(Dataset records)
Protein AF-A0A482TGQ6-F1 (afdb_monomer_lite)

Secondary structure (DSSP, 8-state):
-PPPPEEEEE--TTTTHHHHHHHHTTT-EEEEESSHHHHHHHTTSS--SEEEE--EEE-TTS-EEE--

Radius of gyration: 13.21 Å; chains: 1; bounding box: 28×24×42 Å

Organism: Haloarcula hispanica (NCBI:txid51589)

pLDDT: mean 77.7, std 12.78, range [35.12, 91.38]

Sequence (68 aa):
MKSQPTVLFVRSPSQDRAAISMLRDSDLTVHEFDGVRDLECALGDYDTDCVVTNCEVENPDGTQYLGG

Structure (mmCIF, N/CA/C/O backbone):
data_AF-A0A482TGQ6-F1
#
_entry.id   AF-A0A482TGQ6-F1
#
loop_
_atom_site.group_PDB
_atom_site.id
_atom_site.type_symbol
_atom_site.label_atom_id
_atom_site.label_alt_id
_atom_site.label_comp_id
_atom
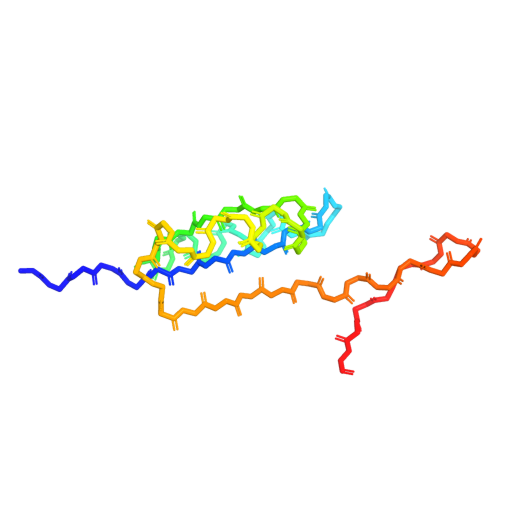_site.label_asym_id
_atom_site.label_entity_id
_atom_site.label_seq_id
_atom_site.pdbx_PDB_ins_code
_atom_site.Cartn_x
_atom_site.Cartn_y
_atom_site.Cartn_z
_atom_site.occupancy
_atom_site.B_iso_or_equiv
_atom_site.auth_seq_id
_atom_site.auth_comp_id
_atom_site.auth_asym_id
_atom_site.auth_atom_id
_atom_site.pdbx_PDB_model_num
ATOM 1 N N . MET A 1 1 ? -14.909 2.023 21.025 1.00 50.56 1 MET A N 1
ATOM 2 C CA . MET A 1 1 ? -13.939 2.829 20.251 1.00 50.56 1 MET A CA 1
ATOM 3 C C . MET A 1 1 ? -14.159 2.502 18.787 1.00 50.56 1 MET A C 1
ATOM 5 O O . MET A 1 1 ? -14.370 1.332 18.497 1.00 50.56 1 MET A O 1
ATOM 9 N N . LYS A 1 2 ? -14.202 3.497 17.892 1.00 59.16 2 LYS A N 1
ATOM 10 C CA . LYS A 1 2 ? -14.126 3.212 16.452 1.00 59.16 2 LYS A CA 1
ATOM 11 C C . LYS A 1 2 ? -12.703 2.735 16.160 1.00 59.16 2 LYS A C 1
ATOM 13 O O . LYS A 1 2 ? -11.770 3.347 16.675 1.00 59.16 2 LYS A O 1
ATOM 18 N N . SER A 1 3 ? -12.564 1.641 15.414 1.00 78.06 3 SER A N 1
ATOM 19 C CA . SER A 1 3 ? -11.262 1.239 14.879 1.00 78.06 3 SER A CA 1
ATOM 20 C C . SER A 1 3 ? -10.740 2.351 13.969 1.00 78.06 3 SER A C 1
ATOM 22 O O . SER A 1 3 ? -11.544 3.037 13.329 1.00 78.06 3 SER A O 1
ATOM 24 N N . GLN A 1 4 ? -9.424 2.568 13.959 1.00 84.75 4 GLN A N 1
ATOM 25 C CA . GLN A 1 4 ? -8.808 3.444 12.965 1.00 84.75 4 GLN A CA 1
ATOM 26 C C . GLN A 1 4 ? -9.045 2.848 11.569 1.00 84.75 4 GLN A C 1
ATOM 28 O O . GLN A 1 4 ? -9.053 1.619 11.459 1.00 84.75 4 GLN A O 1
ATOM 33 N N . PRO A 1 5 ? -9.249 3.676 10.530 1.00 89.8
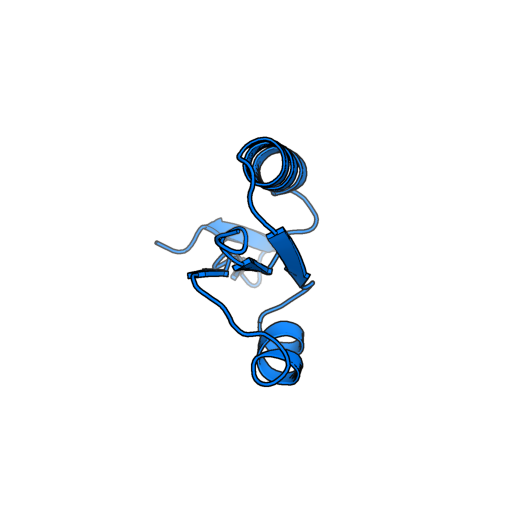1 5 PRO A N 1
ATOM 34 C CA . PRO A 1 5 ? -9.402 3.169 9.177 1.00 89.81 5 PRO A CA 1
ATOM 35 C C . PRO A 1 5 ? -8.150 2.414 8.723 1.00 89.81 5 PRO A C 1
ATOM 37 O O . PRO A 1 5 ? -7.024 2.859 8.984 1.00 89.81 5 PRO A O 1
ATOM 40 N N . THR A 1 6 ? -8.351 1.301 8.026 1.00 91.25 6 THR A N 1
ATOM 41 C CA . THR A 1 6 ? -7.275 0.459 7.495 1.00 91.25 6 THR A CA 1
ATOM 42 C C . THR A 1 6 ? -7.006 0.801 6.032 1.00 91.25 6 THR A C 1
ATOM 44 O O . THR A 1 6 ? -7.906 0.760 5.190 1.00 91.25 6 THR A O 1
ATOM 47 N N . VAL A 1 7 ? -5.745 1.100 5.723 1.00 91.06 7 VAL A N 1
ATOM 48 C CA . VAL A 1 7 ? -5.241 1.372 4.377 1.00 91.06 7 VAL A CA 1
ATOM 49 C C . VAL A 1 7 ? -4.230 0.301 3.984 1.00 91.06 7 VAL A C 1
ATOM 51 O O . VAL A 1 7 ? -3.212 0.123 4.656 1.00 91.06 7 VAL A O 1
ATOM 54 N N . LEU A 1 8 ? -4.481 -0.377 2.865 1.00 90.88 8 LEU A N 1
ATOM 55 C CA . LEU A 1 8 ? -3.487 -1.231 2.213 1.00 90.88 8 LEU A CA 1
ATOM 56 C C . LEU A 1 8 ? -2.770 -0.408 1.140 1.00 90.88 8 LEU A C 1
ATOM 58 O O . LEU A 1 8 ? -3.419 0.149 0.255 1.00 90.88 8 LEU A O 1
ATOM 62 N N . PHE A 1 9 ? -1.448 -0.308 1.226 1.00 89.38 9 PHE A N 1
ATOM 63 C CA . PHE A 1 9 ? -0.629 0.549 0.376 1.00 89.38 9 PHE A CA 1
ATOM 64 C C . PHE A 1 9 ? 0.415 -0.283 -0.373 1.00 89.38 9 PHE A C 1
ATOM 66 O O . PHE A 1 9 ? 1.305 -0.868 0.244 1.00 89.38 9 PHE A O 1
ATOM 73 N N . VAL A 1 10 ? 0.339 -0.323 -1.703 1.00 86.75 10 VAL A N 1
ATOM 74 C CA . VAL A 1 10 ? 1.399 -0.918 -2.533 1.00 86.75 10 VAL A CA 1
ATOM 75 C C . VAL A 1 10 ? 2.479 0.130 -2.753 1.00 86.75 10 VAL A C 1
ATOM 77 O O . VAL A 1 10 ? 2.221 1.146 -3.399 1.00 86.75 10 VAL A O 1
ATOM 80 N N . ARG A 1 11 ? 3.668 -0.107 -2.193 1.00 81.81 11 ARG A N 1
ATOM 81 C CA . ARG A 1 11 ? 4.771 0.854 -2.177 1.00 81.81 11 ARG A CA 1
ATOM 82 C C . ARG A 1 11 ? 5.679 0.724 -3.394 1.00 81.81 11 ARG A C 1
ATOM 84 O O . ARG A 1 11 ? 6.112 -0.365 -3.753 1.00 81.81 11 ARG A O 1
ATOM 91 N N . SER A 1 12 ? 6.070 1.871 -3.924 1.00 73.50 12 SER A N 1
ATOM 92 C CA . SER A 1 12 ? 7.284 2.055 -4.702 1.00 73.50 12 SER A CA 1
ATOM 93 C C . SER A 1 12 ? 8.499 2.071 -3.773 1.00 73.50 12 SER A C 1
ATOM 95 O O . SER A 1 12 ? 8.534 2.861 -2.818 1.00 73.50 12 SER A O 1
ATOM 97 N N . PRO A 1 13 ? 9.549 1.279 -4.051 1.00 67.88 13 PRO A N 1
ATOM 98 C CA . PRO A 1 13 ? 10.785 1.292 -3.273 1.00 67.88 13 PRO A CA 1
ATOM 99 C C . PRO A 1 13 ? 11.475 2.662 -3.224 1.00 67.88 13 PRO A C 1
ATOM 101 O O . PRO A 1 13 ? 12.246 2.922 -2.298 1.00 67.88 13 PRO A O 1
ATOM 104 N N . SER A 1 14 ? 11.234 3.526 -4.217 1.00 66.94 14 SER A N 1
ATOM 105 C CA . SER A 1 14 ? 12.009 4.754 -4.410 1.00 66.94 14 SER A CA 1
ATOM 106 C C . SER A 1 14 ? 11.280 6.043 -4.011 1.00 66.94 14 SER A C 1
ATOM 108 O O . SER A 1 14 ? 11.958 7.017 -3.679 1.00 66.94 14 SER A O 1
ATOM 110 N N . GLN A 1 15 ? 9.939 6.067 -3.977 1.00 68.06 15 GLN A N 1
ATOM 111 C CA . GLN A 1 15 ? 9.183 7.329 -3.860 1.00 68.06 15 GLN A CA 1
ATOM 112 C C . GLN A 1 15 ? 8.262 7.439 -2.635 1.00 68.06 15 GLN A C 1
ATOM 114 O O . GLN A 1 15 ? 8.007 8.546 -2.158 1.00 68.06 15 GLN A O 1
ATOM 119 N N . ASP A 1 16 ? 7.827 6.326 -2.040 1.00 74.94 16 ASP A N 1
ATOM 120 C CA . ASP A 1 16 ? 6.634 6.375 -1.175 1.00 74.94 16 ASP A CA 1
ATOM 121 C C . ASP A 1 16 ? 6.907 6.533 0.319 1.00 74.94 16 ASP A C 1
ATOM 123 O O . ASP A 1 16 ? 5.984 6.667 1.124 1.00 74.94 16 ASP A O 1
ATOM 127 N N . ARG A 1 17 ? 8.177 6.594 0.727 1.00 78.25 17 ARG A N 1
ATOM 128 C CA . ARG A 1 17 ? 8.542 6.643 2.150 1.00 78.25 17 ARG A CA 1
ATOM 129 C C . ARG A 1 17 ? 7.957 7.864 2.876 1.00 78.25 17 ARG A C 1
ATOM 131 O O . ARG A 1 17 ? 7.558 7.752 4.033 1.00 78.25 17 ARG A O 1
ATOM 138 N N . ALA A 1 18 ? 7.889 9.015 2.204 1.00 81.88 18 ALA A N 1
ATOM 139 C CA . ALA A 1 18 ? 7.295 10.231 2.761 1.00 81.88 18 ALA A CA 1
ATOM 140 C C . ALA A 1 18 ? 5.758 10.155 2.822 1.00 81.88 18 ALA A C 1
ATOM 142 O O . ALA A 1 18 ? 5.171 10.537 3.834 1.00 81.88 18 ALA A O 1
ATOM 143 N N . ALA A 1 19 ? 5.116 9.613 1.782 1.00 82.31 19 ALA A N 1
ATOM 144 C CA . ALA A 1 19 ? 3.665 9.437 1.734 1.00 82.31 19 ALA A CA 1
ATOM 145 C C . ALA A 1 19 ? 3.178 8.472 2.827 1.00 82.31 19 ALA A C 1
ATOM 147 O O . ALA A 1 19 ? 2.233 8.774 3.553 1.00 82.31 19 ALA A O 1
ATOM 148 N N . ILE A 1 20 ? 3.882 7.354 3.020 1.00 83.69 20 ILE A N 1
ATOM 149 C CA . ILE A 1 20 ? 3.570 6.365 4.060 1.00 83.69 20 ILE A CA 1
ATOM 150 C C . ILE A 1 20 ? 3.735 6.963 5.463 1.00 83.69 20 ILE A C 1
ATOM 152 O O . ILE A 1 20 ? 2.903 6.714 6.334 1.00 83.69 20 ILE A O 1
ATOM 156 N N . SER A 1 21 ? 4.774 7.778 5.690 1.00 84.62 21 SER A N 1
ATOM 157 C CA . SER A 1 21 ? 4.945 8.492 6.965 1.00 84.62 21 SER A CA 1
ATOM 158 C C . SER A 1 21 ? 3.757 9.413 7.247 1.00 84.62 21 SER A C 1
ATOM 160 O O . SER A 1 21 ? 3.185 9.351 8.329 1.00 84.62 21 SER A O 1
ATOM 162 N N . MET A 1 22 ? 3.334 10.202 6.255 1.00 87.50 22 MET A N 1
ATOM 163 C CA . MET A 1 22 ? 2.184 11.100 6.387 1.00 87.50 22 MET A CA 1
ATOM 164 C C . MET A 1 22 ? 0.881 10.342 6.694 1.00 87.50 22 MET A C 1
ATOM 166 O O . MET A 1 22 ? 0.092 10.790 7.527 1.00 87.50 22 MET A O 1
ATOM 170 N N . LEU A 1 23 ? 0.645 9.197 6.043 1.00 86.38 23 LEU A N 1
ATOM 171 C CA . LEU A 1 23 ? -0.543 8.375 6.301 1.00 86.38 23 LEU A CA 1
ATOM 172 C C . LEU A 1 23 ? -0.552 7.832 7.735 1.00 86.38 23 LEU A C 1
ATOM 174 O O . LEU A 1 23 ? -1.583 7.885 8.400 1.00 86.38 23 LEU A O 1
ATOM 178 N N . ARG A 1 24 ? 0.599 7.368 8.235 1.00 86.62 24 ARG A N 1
ATOM 179 C CA . ARG A 1 24 ? 0.741 6.887 9.619 1.00 86.62 24 ARG A CA 1
ATOM 180 C C . ARG A 1 24 ? 0.502 7.981 10.655 1.00 86.62 24 ARG A C 1
ATOM 182 O O . ARG A 1 24 ? -0.116 7.712 11.680 1.00 86.62 24 ARG A O 1
ATOM 189 N N . ASP A 1 25 ? 0.931 9.206 10.367 1.00 91.31 25 ASP A N 1
ATOM 190 C CA . ASP A 1 25 ? 0.712 10.361 11.245 1.00 91.31 25 ASP A CA 1
ATOM 191 C C . ASP A 1 25 ? -0.761 10.825 11.265 1.00 91.31 25 ASP A C 1
ATOM 193 O O . ASP A 1 25 ? -1.146 11.630 12.111 1.00 91.31 25 ASP A O 1
ATOM 197 N N . SER A 1 26 ? -1.600 10.316 10.353 1.00 87.12 26 SER A N 1
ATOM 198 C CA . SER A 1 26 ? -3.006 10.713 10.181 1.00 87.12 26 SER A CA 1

* TASK STATEMENT:
Reproduce the entries above exactly, but only the lines between the line holding "ATOM 97 N N" and the line holding "ATOM 104 N N", inclusive.

* TASK RESPONSE:
ATOM 97 N N . PRO A 1 13 ? 9.549 1.279 -4.051 1.00 67.88 13 PRO A N 1
ATOM 98 C CA . PRO A 1 13 ? 10.785 1.292 -3.273 1.00 67.88 13 PRO A CA 1
ATOM 99 C C . PRO A 1 13 ? 11.475 2.662 -3.224 1.00 67.88 13 PRO A C 1
ATOM 101 O O . PRO A 1 13 ? 12.246 2.922 -2.298 1.00 67.88 13 PRO A O 1
ATOM 104 N N . SER A 1 14 ? 11.234 3.526 -4.217 1.00 66.94 14 SER A N 1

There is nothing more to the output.